Barbaren von Alters her, durch Fleiß und Wissenschaft und selbst durch Religion barbarischer geworden, tiefunfähig jedes göttlichen Gefühls, verdorben bis ins Mark zum Glük der heiligen Grazien, in jedem Grad der Übertreibung und der Ärmlichkeit belaidigend für jede gutgeartete Seele, dumpf und harmonielos, wie die Scherben eines weggeworfenen Gefäßes – das, mein Bellarmin! waren meine Tröster.
Es ist ein hartes Wort und dennoch sag’ ichs, weil es Wahrheit ist: ich kann kein Volk mir denken, das zerrißner wäre, wie die Deutschen. Handwerker siehst du, aber keine Menschen, Denker, aber keine Menschen, Priester, aber keine Menschen, Herrn und Knechte, Jungen und gesezte Leute, aber keine Menschen – ist das nicht, wie ein Schlachtfeld, wo Hände und Arme und alle Glieder zerstükelt untereinander liegen, indessen das vergoßne Lebensblut im Sande zerrinnt?"
Kapitel LIX Erstausgabe Tübingen 1799,
J. G. Cotta. Seiten 112–113 der Erstausgabe.
Wie würden wir es heute formulieren?
Ich kam in dieses Land mit leisen Erwartungen. Ich dachte, ein wenig Menschlichkeit würde ich schon finden, ein bisschen Mut, ein bisschen Geist. Aber was ich sah, war ein Volk, das sich selbst verloren hat. Sie reden von Freiheit, doch sie fürchten alles, was lebendig ist. Sie reden von Ordnung, doch sie verwechseln sie mit Gehorsam. Sie reden von Sicherheit, doch sie meinen Kontrolle.
Die Mächtigen nennen es „Stabilität“, aber es ist nur die Kunst, Menschen klein zu halten. Sie nennen es „Realismus“, doch es ist nur die Angst vor dem Denken. Sie nennen es „Notwendigkeit“, doch es ist nur die Bequemlichkeit der Barbarei.

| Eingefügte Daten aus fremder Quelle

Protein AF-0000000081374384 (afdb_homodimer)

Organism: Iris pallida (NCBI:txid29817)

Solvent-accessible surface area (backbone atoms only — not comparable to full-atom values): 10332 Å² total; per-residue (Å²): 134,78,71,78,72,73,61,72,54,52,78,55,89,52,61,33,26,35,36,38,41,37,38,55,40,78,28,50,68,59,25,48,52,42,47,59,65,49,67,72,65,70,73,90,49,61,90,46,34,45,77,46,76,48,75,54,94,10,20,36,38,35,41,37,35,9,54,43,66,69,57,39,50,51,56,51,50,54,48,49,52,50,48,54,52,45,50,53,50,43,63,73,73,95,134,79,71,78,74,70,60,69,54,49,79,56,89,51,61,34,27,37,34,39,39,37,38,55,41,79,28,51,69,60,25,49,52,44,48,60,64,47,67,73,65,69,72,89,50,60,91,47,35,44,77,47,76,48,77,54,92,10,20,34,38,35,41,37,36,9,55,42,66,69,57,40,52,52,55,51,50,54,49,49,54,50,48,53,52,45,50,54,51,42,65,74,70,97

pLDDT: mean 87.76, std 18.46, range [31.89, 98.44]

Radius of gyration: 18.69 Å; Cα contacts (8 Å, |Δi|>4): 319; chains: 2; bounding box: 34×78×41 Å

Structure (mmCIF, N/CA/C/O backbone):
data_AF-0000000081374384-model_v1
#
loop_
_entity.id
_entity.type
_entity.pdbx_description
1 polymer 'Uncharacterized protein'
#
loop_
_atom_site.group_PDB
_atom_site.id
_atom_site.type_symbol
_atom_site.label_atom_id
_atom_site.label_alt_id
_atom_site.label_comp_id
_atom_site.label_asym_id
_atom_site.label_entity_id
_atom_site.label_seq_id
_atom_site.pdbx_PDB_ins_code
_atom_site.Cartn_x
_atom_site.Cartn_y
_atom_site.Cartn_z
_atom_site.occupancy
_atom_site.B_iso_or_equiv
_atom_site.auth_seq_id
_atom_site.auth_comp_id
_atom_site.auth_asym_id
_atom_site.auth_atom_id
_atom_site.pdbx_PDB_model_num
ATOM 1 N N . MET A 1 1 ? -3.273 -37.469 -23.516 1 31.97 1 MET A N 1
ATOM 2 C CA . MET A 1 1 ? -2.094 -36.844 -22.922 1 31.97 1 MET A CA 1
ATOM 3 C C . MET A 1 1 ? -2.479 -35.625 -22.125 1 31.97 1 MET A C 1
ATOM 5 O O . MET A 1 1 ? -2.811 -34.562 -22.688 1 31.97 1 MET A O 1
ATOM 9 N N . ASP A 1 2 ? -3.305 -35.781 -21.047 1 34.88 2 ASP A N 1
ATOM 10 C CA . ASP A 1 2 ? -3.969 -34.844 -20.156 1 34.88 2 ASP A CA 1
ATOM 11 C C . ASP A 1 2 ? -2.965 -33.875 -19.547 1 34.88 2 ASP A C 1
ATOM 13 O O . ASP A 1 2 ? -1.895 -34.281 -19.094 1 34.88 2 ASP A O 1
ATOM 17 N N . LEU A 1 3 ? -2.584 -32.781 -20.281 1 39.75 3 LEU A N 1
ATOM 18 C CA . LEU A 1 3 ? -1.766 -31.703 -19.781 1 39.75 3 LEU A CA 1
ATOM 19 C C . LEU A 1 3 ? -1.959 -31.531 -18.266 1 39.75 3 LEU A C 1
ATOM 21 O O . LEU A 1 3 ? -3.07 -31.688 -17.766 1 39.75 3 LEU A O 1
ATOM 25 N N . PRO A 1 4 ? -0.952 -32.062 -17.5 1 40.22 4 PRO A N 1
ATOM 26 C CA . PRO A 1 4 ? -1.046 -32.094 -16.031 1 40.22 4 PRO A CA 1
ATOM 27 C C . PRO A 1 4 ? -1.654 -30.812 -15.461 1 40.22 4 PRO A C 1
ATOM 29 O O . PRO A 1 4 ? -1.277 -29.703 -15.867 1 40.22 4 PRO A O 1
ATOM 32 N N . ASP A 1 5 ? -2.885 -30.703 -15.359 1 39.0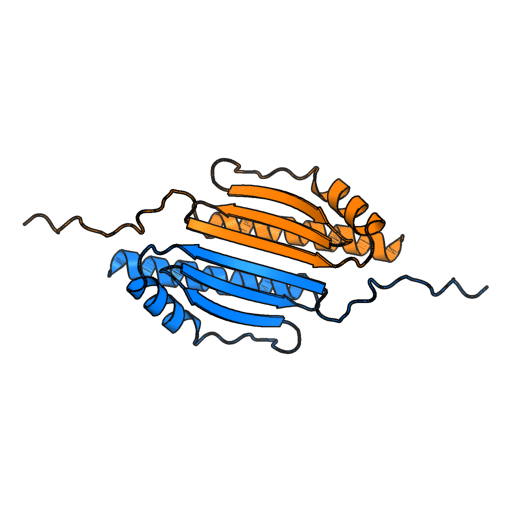9 5 ASP A N 1
ATOM 33 C CA . ASP A 1 5 ? -3.785 -29.734 -14.734 1 39.09 5 ASP A CA 1
ATOM 34 C C . ASP A 1 5 ? -3.16 -29.141 -13.477 1 39.09 5 ASP A C 1
ATOM 36 O O . ASP A 1 5 ? -3.834 -28.453 -12.711 1 39.09 5 ASP A O 1
ATOM 40 N N . GLY A 1 6 ? -2.086 -29.844 -12.969 1 37.44 6 GLY A N 1
ATOM 41 C CA . GLY A 1 6 ? -1.646 -29.375 -11.664 1 37.44 6 GLY A CA 1
ATOM 42 C C . GLY A 1 6 ? -1.233 -27.906 -11.664 1 37.44 6 GLY A C 1
ATOM 43 O O . GLY A 1 6 ? -0.052 -27.594 -11.508 1 37.44 6 GLY A O 1
ATOM 44 N N . VAL A 1 7 ? -1.564 -27.141 -12.633 1 42.41 7 VAL A N 1
ATOM 45 C CA . VAL A 1 7 ? -1.285 -25.719 -12.562 1 42.41 7 VAL A CA 1
ATOM 46 C C . VAL A 1 7 ? -1.494 -25.219 -11.141 1 42.41 7 VAL A C 1
ATOM 48 O O . VAL A 1 7 ? -2.596 -25.312 -10.594 1 42.41 7 VAL A O 1
ATOM 51 N N . THR A 1 8 ? -0.643 -25.594 -10.219 1 40.25 8 THR A N 1
ATOM 52 C CA . THR A 1 8 ? -0.601 -25.141 -8.836 1 40.25 8 THR A CA 1
ATOM 53 C C . THR A 1 8 ? -1.07 -23.688 -8.734 1 40.25 8 THR A C 1
ATOM 55 O O . THR A 1 8 ? -0.399 -22.781 -9.219 1 40.25 8 THR A O 1
ATOM 58 N N . THR A 1 9 ? -2.262 -23.406 -9.172 1 43.59 9 THR A N 1
ATOM 59 C CA . THR A 1 9 ? -2.938 -22.172 -8.797 1 43.59 9 THR A CA 1
ATOM 60 C C . THR A 1 9 ? -2.51 -21.719 -7.406 1 43.59 9 THR A C 1
ATOM 62 O O . THR A 1 9 ? -2.451 -22.516 -6.473 1 43.59 9 THR A O 1
ATOM 65 N N . LEU A 1 10 ? -1.605 -20.797 -7.297 1 49.31 10 LEU A N 1
ATOM 66 C CA . LEU A 1 10 ? -1.501 -20.234 -5.953 1 49.31 10 LEU A CA 1
ATOM 67 C C . LEU A 1 10 ? -2.771 -20.516 -5.152 1 49.31 10 LEU A C 1
ATOM 69 O O . LEU A 1 10 ? -3.873 -20.188 -5.602 1 49.31 10 LEU A O 1
ATOM 73 N N . SER A 1 11 ? -3.07 -21.781 -4.809 1 48.47 11 SER A N 1
ATOM 74 C CA . SER A 1 11 ? -4.195 -22.109 -3.941 1 48.47 11 SER A CA 1
ATOM 75 C C . SER A 1 11 ? -4.652 -20.891 -3.141 1 48.47 11 SER A C 1
ATOM 77 O O . SER A 1 11 ? -3.982 -20.484 -2.191 1 48.47 11 SER A O 1
ATOM 79 N N . SER A 1 12 ? -4.992 -19.781 -3.836 1 54.09 12 SER A N 1
ATOM 80 C CA . SER A 1 12 ? -5.496 -18.469 -3.418 1 54.09 12 SER A CA 1
ATOM 81 C C . SER A 1 12 ? -6.562 -18.609 -2.336 1 54.09 12 SER A C 1
ATOM 83 O O . SER A 1 12 ? -7.574 -19.297 -2.537 1 54.09 12 SER A O 1
ATOM 85 N N . SER A 1 13 ? -6.285 -18.875 -1.118 1 58.16 13 SER A N 1
ATOM 86 C CA . SER A 1 13 ? -7.277 -18.703 -0.061 1 58.16 13 SER A CA 1
ATOM 87 C C . SER A 1 13 ? -8.195 -17.516 -0.356 1 58.16 13 SER A C 1
ATOM 89 O O . SER A 1 13 ? -9.172 -17.297 0.364 1 58.16 13 SER A O 1
ATOM 91 N N . GLY A 1 14 ? -8.164 -16.922 -1.433 1 82.38 14 GLY A N 1
ATOM 92 C CA . GLY A 1 14 ? -9.078 -15.938 -1.985 1 82.38 14 GLY A CA 1
ATOM 93 C C . GLY A 1 14 ? -8.555 -14.516 -1.87 1 82.38 14 GLY A C 1
ATOM 94 O O . GLY A 1 14 ? -8.711 -13.719 -2.795 1 82.38 14 GLY A O 1
ATOM 95 N N . TRP A 1 15 ? -7.938 -14.18 -0.734 1 93.12 15 TRP A N 1
ATOM 96 C CA . TRP A 1 15 ? -7.383 -12.844 -0.547 1 93.12 15 TRP A CA 1
ATOM 97 C C . TRP A 1 15 ? -5.859 -12.891 -0.486 1 93.12 15 TRP A C 1
ATOM 99 O O . TRP A 1 15 ? -5.27 -12.75 0.588 1 93.12 15 TRP A O 1
ATOM 109 N N . ASP A 1 16 ? -5.246 -13 -1.646 1 95 16 ASP A N 1
ATOM 110 C CA . ASP A 1 16 ? -3.816 -13.297 -1.73 1 95 16 ASP A CA 1
ATOM 111 C C . ASP A 1 16 ? -2.99 -12.016 -1.633 1 95 16 ASP A C 1
ATOM 113 O O . ASP A 1 16 ? -1.772 -12.07 -1.442 1 95 16 ASP A O 1
ATOM 117 N N . TYR A 1 17 ? -3.705 -10.93 -1.74 1 97.56 17 TYR A N 1
ATOM 118 C CA . TYR A 1 17 ? -3.014 -9.641 -1.717 1 97.56 17 TYR A CA 1
ATOM 119 C C . TYR A 1 17 ? -3.486 -8.789 -0.545 1 97.56 17 TYR A C 1
ATOM 121 O O . TYR A 1 17 ? -4.688 -8.703 -0.278 1 97.56 17 TYR A O 1
ATOM 129 N N . SER A 1 18 ? -2.586 -8.219 0.123 1 97.81 18 SER A N 1
ATOM 130 C CA . SER A 1 18 ? -2.936 -7.305 1.208 1 97.81 18 SER A CA 1
ATOM 131 C C . SER A 1 18 ? -1.993 -6.105 1.25 1 97.81 18 SER A C 1
ATOM 133 O O . SER A 1 18 ? -0.859 -6.184 0.772 1 97.81 18 SER A O 1
ATOM 135 N N . CYS A 1 19 ? -2.455 -5.109 1.835 1 98.38 19 CYS A N 1
ATOM 136 C CA . CYS A 1 19 ? -1.704 -3.859 1.912 1 98.38 19 CYS A CA 1
ATOM 137 C C . CYS A 1 19 ? -2.08 -3.074 3.162 1 98.38 19 CYS A C 1
ATOM 139 O O . CYS A 1 19 ? -3.264 -2.902 3.459 1 98.38 19 CYS A O 1
ATOM 141 N N . ASP A 1 20 ? -1.121 -2.652 3.879 1 98.44 20 ASP A N 1
ATOM 142 C CA . ASP A 1 20 ? -1.312 -1.752 5.012 1 98.44 20 ASP A CA 1
ATOM 143 C C . ASP A 1 20 ? -0.733 -0.37 4.719 1 98.44 20 ASP A C 1
ATOM 145 O O . ASP A 1 20 ? 0.446 -0.244 4.379 1 98.44 20 ASP A O 1
ATOM 149 N N . PHE A 1 21 ? -1.574 0.608 4.844 1 98.38 21 PHE A N 1
ATOM 150 C CA . PHE A 1 21 ? -1.177 1.996 4.641 1 98.38 21 PHE A CA 1
ATOM 151 C C . PHE A 1 21 ? -1.285 2.785 5.941 1 98.38 21 PHE A C 1
ATOM 153 O O . PHE A 1 21 ? -2.273 2.66 6.668 1 98.38 21 PHE A O 1
ATOM 160 N N . GLU A 1 22 ? -0.258 3.551 6.234 1 97.88 22 GLU A N 1
ATOM 161 C CA . GLU A 1 22 ? -0.247 4.312 7.48 1 97.88 22 GLU A CA 1
ATOM 162 C C . GLU A 1 22 ? 0.264 5.73 7.254 1 97.88 22 GLU A C 1
ATOM 164 O O . GLU A 1 22 ? 1.216 5.941 6.5 1 97.88 22 GLU A O 1
ATOM 169 N N . VAL A 1 23 ? -0.347 6.648 7.93 1 97.38 23 VAL A N 1
ATOM 170 C CA . VAL A 1 23 ? 0.045 8.055 7.898 1 97.38 23 VAL A CA 1
ATOM 171 C C . VAL A 1 23 ? 0.196 8.578 9.32 1 97.38 23 VAL A C 1
ATOM 173 O O . VAL A 1 23 ? -0.696 8.398 10.156 1 97.38 23 VAL A O 1
ATOM 176 N N . ASP A 1 24 ? 1.248 9.219 9.602 1 96.5 24 ASP A N 1
ATOM 177 C CA . ASP A 1 24 ? 1.486 9.828 10.906 1 96.5 24 ASP A CA 1
ATOM 178 C C . ASP A 1 24 ? 1.114 11.312 10.898 1 96.5 24 ASP A C 1
ATOM 180 O O . ASP A 1 24 ? 1.823 12.133 10.305 1 96.5 24 ASP A O 1
ATOM 184 N N . TYR A 1 25 ? 0.12 11.617 11.656 1 94.62 25 TYR A N 1
ATOM 185 C CA . TYR A 1 25 ? -0.301 13.008 11.742 1 94.62 25 TYR A CA 1
ATOM 186 C C . TYR A 1 25 ? 0.241 13.664 13.008 1 94.62 25 TYR A C 1
ATOM 188 O O . TYR A 1 25 ? 0.232 14.891 13.125 1 94.62 25 TYR A O 1
ATOM 196 N N . GLY A 1 26 ? 0.718 12.922 13.852 1 92.19 26 GLY A N 1
ATOM 197 C CA . GLY A 1 26 ? 1.254 13.43 15.102 1 92.19 26 GLY A CA 1
ATOM 198 C C . GLY A 1 26 ? 0.184 13.961 16.047 1 92.19 26 GLY A C 1
ATOM 199 O O . GLY A 1 26 ? 0.49 14.438 17.141 1 92.19 26 GLY A O 1
ATOM 200 N N . SER A 1 27 ? -1.018 13.953 15.617 1 91.5 27 SER A N 1
ATOM 201 C CA . SER A 1 27 ? -2.152 14.469 16.375 1 91.5 27 SER A CA 1
ATOM 202 C C . SER A 1 27 ? -3.395 13.609 16.172 1 91.5 27 SER A C 1
ATOM 204 O O . SER A 1 27 ? -3.844 13.422 15.031 1 91.5 27 SER A O 1
ATOM 206 N N . LYS A 1 28 ? -3.885 13.156 17.312 1 94.31 28 LYS A N 1
ATOM 207 C CA . LYS A 1 28 ? -5.098 12.352 17.234 1 94.31 28 LYS A CA 1
ATOM 208 C C . LYS A 1 28 ? -6.25 13.133 16.625 1 94.31 28 LYS A C 1
ATOM 210 O O . LYS A 1 28 ? -7.047 12.586 15.859 1 94.31 28 LYS A O 1
ATOM 215 N N . GLU A 1 29 ? -6.328 14.336 17 1 94 29 GLU A N 1
ATOM 216 C CA . GLU A 1 29 ? -7.387 15.195 16.484 1 94 29 GLU A CA 1
ATOM 217 C C . GLU A 1 29 ? -7.328 15.273 14.961 1 94 29 GLU A C 1
ATOM 219 O O . GLU A 1 29 ? -8.344 15.109 14.281 1 94 29 GLU A O 1
ATOM 224 N N . HIS A 1 30 ? -6.156 15.547 14.438 1 94.88 30 HIS A N 1
ATOM 225 C CA . HIS A 1 30 ? -5.988 15.633 12.992 1 94.88 30 HIS A CA 1
ATOM 226 C C . HIS A 1 30 ? -6.297 14.297 12.32 1 94.88 30 HIS A C 1
ATOM 228 O O . HIS A 1 30 ? -6.98 14.25 11.297 1 94.88 30 HIS A O 1
ATOM 234 N N . ALA A 1 31 ? -5.785 13.242 12.938 1 96.38 31 ALA A N 1
ATOM 235 C CA . ALA A 1 31 ? -6.043 11.914 12.398 1 96.38 31 ALA A CA 1
ATOM 236 C C . ALA A 1 31 ? -7.535 11.602 12.375 1 96.38 31 ALA A C 1
ATOM 238 O O . ALA A 1 31 ? -8.047 11.039 11.406 1 96.38 31 ALA A O 1
ATOM 239 N N . ASP A 1 32 ? -8.211 12.047 13.359 1 96 32 ASP A N 1
ATOM 240 C CA . ASP A 1 32 ? -9.648 11.812 13.469 1 96 32 ASP A CA 1
ATOM 241 C C . ASP A 1 32 ? -10.406 12.578 12.383 1 96 32 ASP A C 1
ATOM 243 O O . ASP A 1 32 ? -11.391 12.078 11.836 1 96 32 ASP A O 1
ATOM 247 N N . ILE A 1 33 ? -10.008 13.719 12.148 1 95.19 33 ILE A N 1
ATOM 248 C CA . ILE A 1 33 ? -10.648 14.539 11.117 1 95.19 33 ILE A CA 1
ATOM 249 C C . ILE A 1 33 ? -10.492 13.867 9.758 1 95.19 33 ILE A C 1
ATOM 251 O O . ILE A 1 33 ? -11.461 13.734 9.008 1 95.19 33 ILE A O 1
ATOM 255 N N . VAL A 1 34 ? -9.266 13.477 9.5 1 96.25 34 VAL A N 1
ATOM 256 C CA . VAL A 1 34 ? -9.008 12.836 8.219 1 96.25 34 VAL A CA 1
ATOM 257 C C . VAL A 1 34 ? -9.797 11.531 8.133 1 96.25 34 VAL A C 1
ATOM 259 O O . VAL A 1 34 ? -10.406 11.234 7.102 1 96.25 34 VAL A O 1
ATOM 262 N N . TYR A 1 35 ? -9.789 10.766 9.18 1 97.12 35 TYR A N 1
ATOM 263 C CA . TYR A 1 35 ? -10.555 9.523 9.234 1 97.12 35 TYR A CA 1
ATOM 264 C C . TYR A 1 35 ? -12.016 9.758 8.875 1 97.12 35 TYR A C 1
ATOM 266 O O . TYR A 1 35 ? -12.586 9.023 8.07 1 97.12 35 TYR A O 1
ATOM 274 N N . ALA A 1 36 ? -12.555 10.727 9.484 1 95.44 36 ALA A N 1
ATOM 275 C CA . ALA A 1 36 ? -13.961 11.039 9.25 1 95.44 36 ALA A CA 1
ATOM 276 C C . ALA A 1 36 ? -14.203 11.414 7.793 1 95.44 36 ALA A C 1
ATOM 278 O O . ALA A 1 36 ? -15.234 11.055 7.215 1 95.44 36 ALA A O 1
ATOM 279 N N . ALA A 1 37 ? -13.242 12.125 7.25 1 94.56 37 ALA A N 1
ATOM 280 C CA . ALA A 1 37 ? -13.352 12.547 5.855 1 94.56 37 ALA A CA 1
ATOM 281 C C . ALA A 1 37 ? -13.281 11.344 4.914 1 94.56 37 ALA A C 1
ATOM 283 O O . ALA A 1 37 ? -13.969 11.312 3.891 1 94.56 37 ALA A O 1
ATOM 284 N N . LEU A 1 38 ? -12.5 10.406 5.238 1 96.31 38 LEU A N 1
ATOM 285 C CA . LEU A 1 38 ? -12.273 9.266 4.367 1 96.31 38 LEU A CA 1
ATOM 286 C C . LEU A 1 38 ? -13.336 8.195 4.574 1 96.31 38 LEU A C 1
ATOM 288 O O . LEU A 1 38 ? -13.609 7.398 3.674 1 96.31 38 LEU A O 1
ATOM 292 N N . ASP A 1 39 ? -13.898 8.125 5.762 1 94.44 39 ASP A N 1
ATOM 293 C CA . ASP A 1 39 ? -14.836 7.07 6.145 1 94.44 39 ASP A CA 1
ATOM 294 C C . ASP A 1 39 ? -16.094 7.113 5.277 1 94.44 39 ASP A C 1
ATOM 296 O O . ASP A 1 39 ? -16.812 6.117 5.18 1 94.44 39 ASP A O 1
ATOM 300 N N . VAL A 1 40 ? -16.281 8.117 4.613 1 92.88 40 VAL A N 1
ATOM 301 C CA . VAL A 1 40 ? -17.469 8.266 3.775 1 92.88 40 VAL A CA 1
ATOM 302 C C . VAL A 1 40 ? -17.219 7.613 2.416 1 92.88 40 VAL A C 1
ATOM 304 O O . VAL A 1 40 ? -18.156 7.348 1.67 1 92.88 40 VAL A O 1
ATOM 307 N N . ASP A 1 41 ? -15.961 7.496 2.092 1 92.5 41 ASP A N 1
ATOM 308 C CA . ASP A 1 41 ? -15.586 6.863 0.831 1 92.5 41 ASP A CA 1
ATOM 309 C C . ASP A 1 41 ? -15.594 5.344 0.955 1 92.5 41 ASP A C 1
ATOM 311 O O . ASP A 1 41 ? -14.656 4.75 1.491 1 92.5 41 ASP A O 1
ATOM 315 N N . LYS A 1 42 ? -16.609 4.77 0.382 1 91.5 42 LYS A N 1
ATOM 316 C CA . LYS A 1 42 ? -16.75 3.32 0.493 1 91.5 42 LYS A CA 1
ATOM 317 C C . LYS A 1 42 ? -16.078 2.611 -0.68 1 91.5 42 LYS A C 1
ATOM 319 O O . LYS A 1 42 ? -16.016 3.152 -1.787 1 91.5 42 LYS A O 1
ATOM 324 N N . GLU A 1 43 ? -15.602 1.444 -0.434 1 94.06 43 GLU A N 1
ATOM 325 C CA . GLU A 1 43 ? -15 0.637 -1.493 1 94.06 43 GLU A CA 1
ATOM 326 C C . GLU A 1 43 ? -16.031 0.271 -2.557 1 94.06 43 GLU A C 1
ATOM 328 O O . GLU A 1 43 ? -17.125 -0.183 -2.234 1 94.06 43 GLU A O 1
ATOM 333 N N . LEU A 1 44 ? -15.641 0.427 -3.803 1 88.62 44 LEU A N 1
ATOM 334 C CA . LEU A 1 44 ? -16.531 0.204 -4.938 1 88.62 44 LEU A CA 1
ATOM 335 C C . LEU A 1 44 ? -16.781 -1.285 -5.141 1 88.62 44 LEU A C 1
ATOM 337 O O . LEU A 1 44 ? -17.906 -1.684 -5.496 1 88.62 44 LEU A O 1
ATOM 341 N N . GLN A 1 45 ? -15.781 -2.037 -4.961 1 93 45 GLN A N 1
ATOM 342 C CA . GLN A 1 45 ? -15.898 -3.482 -5.125 1 93 45 GLN A CA 1
ATOM 343 C C . GLN A 1 45 ? -15.547 -4.215 -3.834 1 93 45 GLN A C 1
ATOM 345 O O . GLN A 1 45 ? -14.5 -4.855 -3.738 1 93 45 GLN A O 1
ATOM 350 N N . PRO A 1 46 ? -16.531 -4.258 -2.926 1 93.12 46 PRO A N 1
ATOM 351 C CA . PRO A 1 46 ? -16.266 -4.887 -1.631 1 93.12 46 PRO A CA 1
ATOM 352 C C . PRO A 1 46 ? -16.062 -6.398 -1.739 1 93.12 46 PRO A C 1
ATOM 354 O O . PRO A 1 46 ? -15.547 -7.023 -0.811 1 93.12 46 PRO A O 1
ATOM 357 N N . ASP A 1 47 ? -16.531 -6.98 -2.852 1 94.81 47 ASP A N 1
ATOM 358 C CA . ASP A 1 47 ? -16.375 -8.414 -3.08 1 94.81 47 ASP A CA 1
ATOM 359 C C . ASP A 1 47 ? -14.945 -8.75 -3.512 1 94.81 47 ASP A C 1
ATOM 361 O O . ASP A 1 47 ? -14.516 -9.898 -3.416 1 94.81 47 ASP A O 1
ATOM 365 N N . LYS A 1 48 ? -14.273 -7.777 -3.959 1 96.56 48 LYS A N 1
ATOM 366 C CA . LYS A 1 48 ? -12.938 -8.023 -4.5 1 96.56 48 LYS A CA 1
ATOM 367 C C . LYS A 1 48 ? -11.867 -7.344 -3.646 1 96.56 48 LYS A C 1
ATOM 369 O O . LYS A 1 48 ? -10.688 -7.684 -3.734 1 96.56 48 LYS A O 1
ATOM 374 N N . VAL A 1 49 ? -12.297 -6.336 -2.914 1 97.06 49 VAL A N 1
ATOM 375 C CA . VAL A 1 49 ? -11.359 -5.613 -2.062 1 97.06 49 VAL A CA 1
ATOM 376 C C . VAL A 1 49 ? -12.008 -5.305 -0.718 1 97.06 49 VAL A C 1
ATOM 378 O O . VAL A 1 49 ? -13.094 -4.719 -0.667 1 97.06 49 VAL A O 1
ATOM 381 N N . LYS A 1 50 ? -11.367 -5.68 0.324 1 96.38 50 LYS A N 1
ATOM 382 C CA . LYS A 1 50 ? -11.75 -5.312 1.685 1 96.38 50 LYS A CA 1
ATOM 383 C C . LYS A 1 50 ? -10.859 -4.195 2.225 1 96.38 50 LYS A C 1
ATOM 385 O O . LYS A 1 50 ? -9.641 -4.25 2.092 1 96.38 50 LYS A O 1
ATOM 390 N N . ARG A 1 51 ? -11.531 -3.234 2.814 1 97.44 51 ARG A N 1
ATOM 391 C CA . ARG A 1 51 ? -10.797 -2.098 3.365 1 97.44 51 ARG A CA 1
ATOM 392 C C . ARG A 1 51 ? -11.234 -1.809 4.797 1 97.44 51 ARG A C 1
ATOM 394 O O . ARG A 1 51 ? -12.43 -1.732 5.086 1 97.44 51 ARG A O 1
ATOM 401 N N . GLN A 1 52 ? -10.32 -1.676 5.668 1 96.75 52 GLN A N 1
ATOM 402 C CA . GLN A 1 52 ? -10.555 -1.3 7.059 1 96.75 52 GLN A CA 1
ATOM 403 C C . GLN A 1 52 ? -9.656 -0.138 7.477 1 96.75 52 GLN A C 1
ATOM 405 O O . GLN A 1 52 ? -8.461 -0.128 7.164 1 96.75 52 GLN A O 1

Und ich? Ich stehe dazwischen, mit einem Herzen, das nach Welt ruft, und einer Zeit, die sich einmauert. Ich wollte ein Zuhause finden, aber ich fand ein System, das seine eigenen Kinder nicht erkennt. Ich wollte Menschen finden, aber ich fand Funktionsträger. Ich wollte Leben finden, aber ich fand Verwaltung.
Und so frage ich mich, ob nicht wir die Barbaren sind – nicht weil wir wild wären, sondern weil wir verlernt haben, was uns menschlich macht: Mut, Geist, Schönheit, und die Fähigkeit, einander wahrzunehmen und zu erkennen.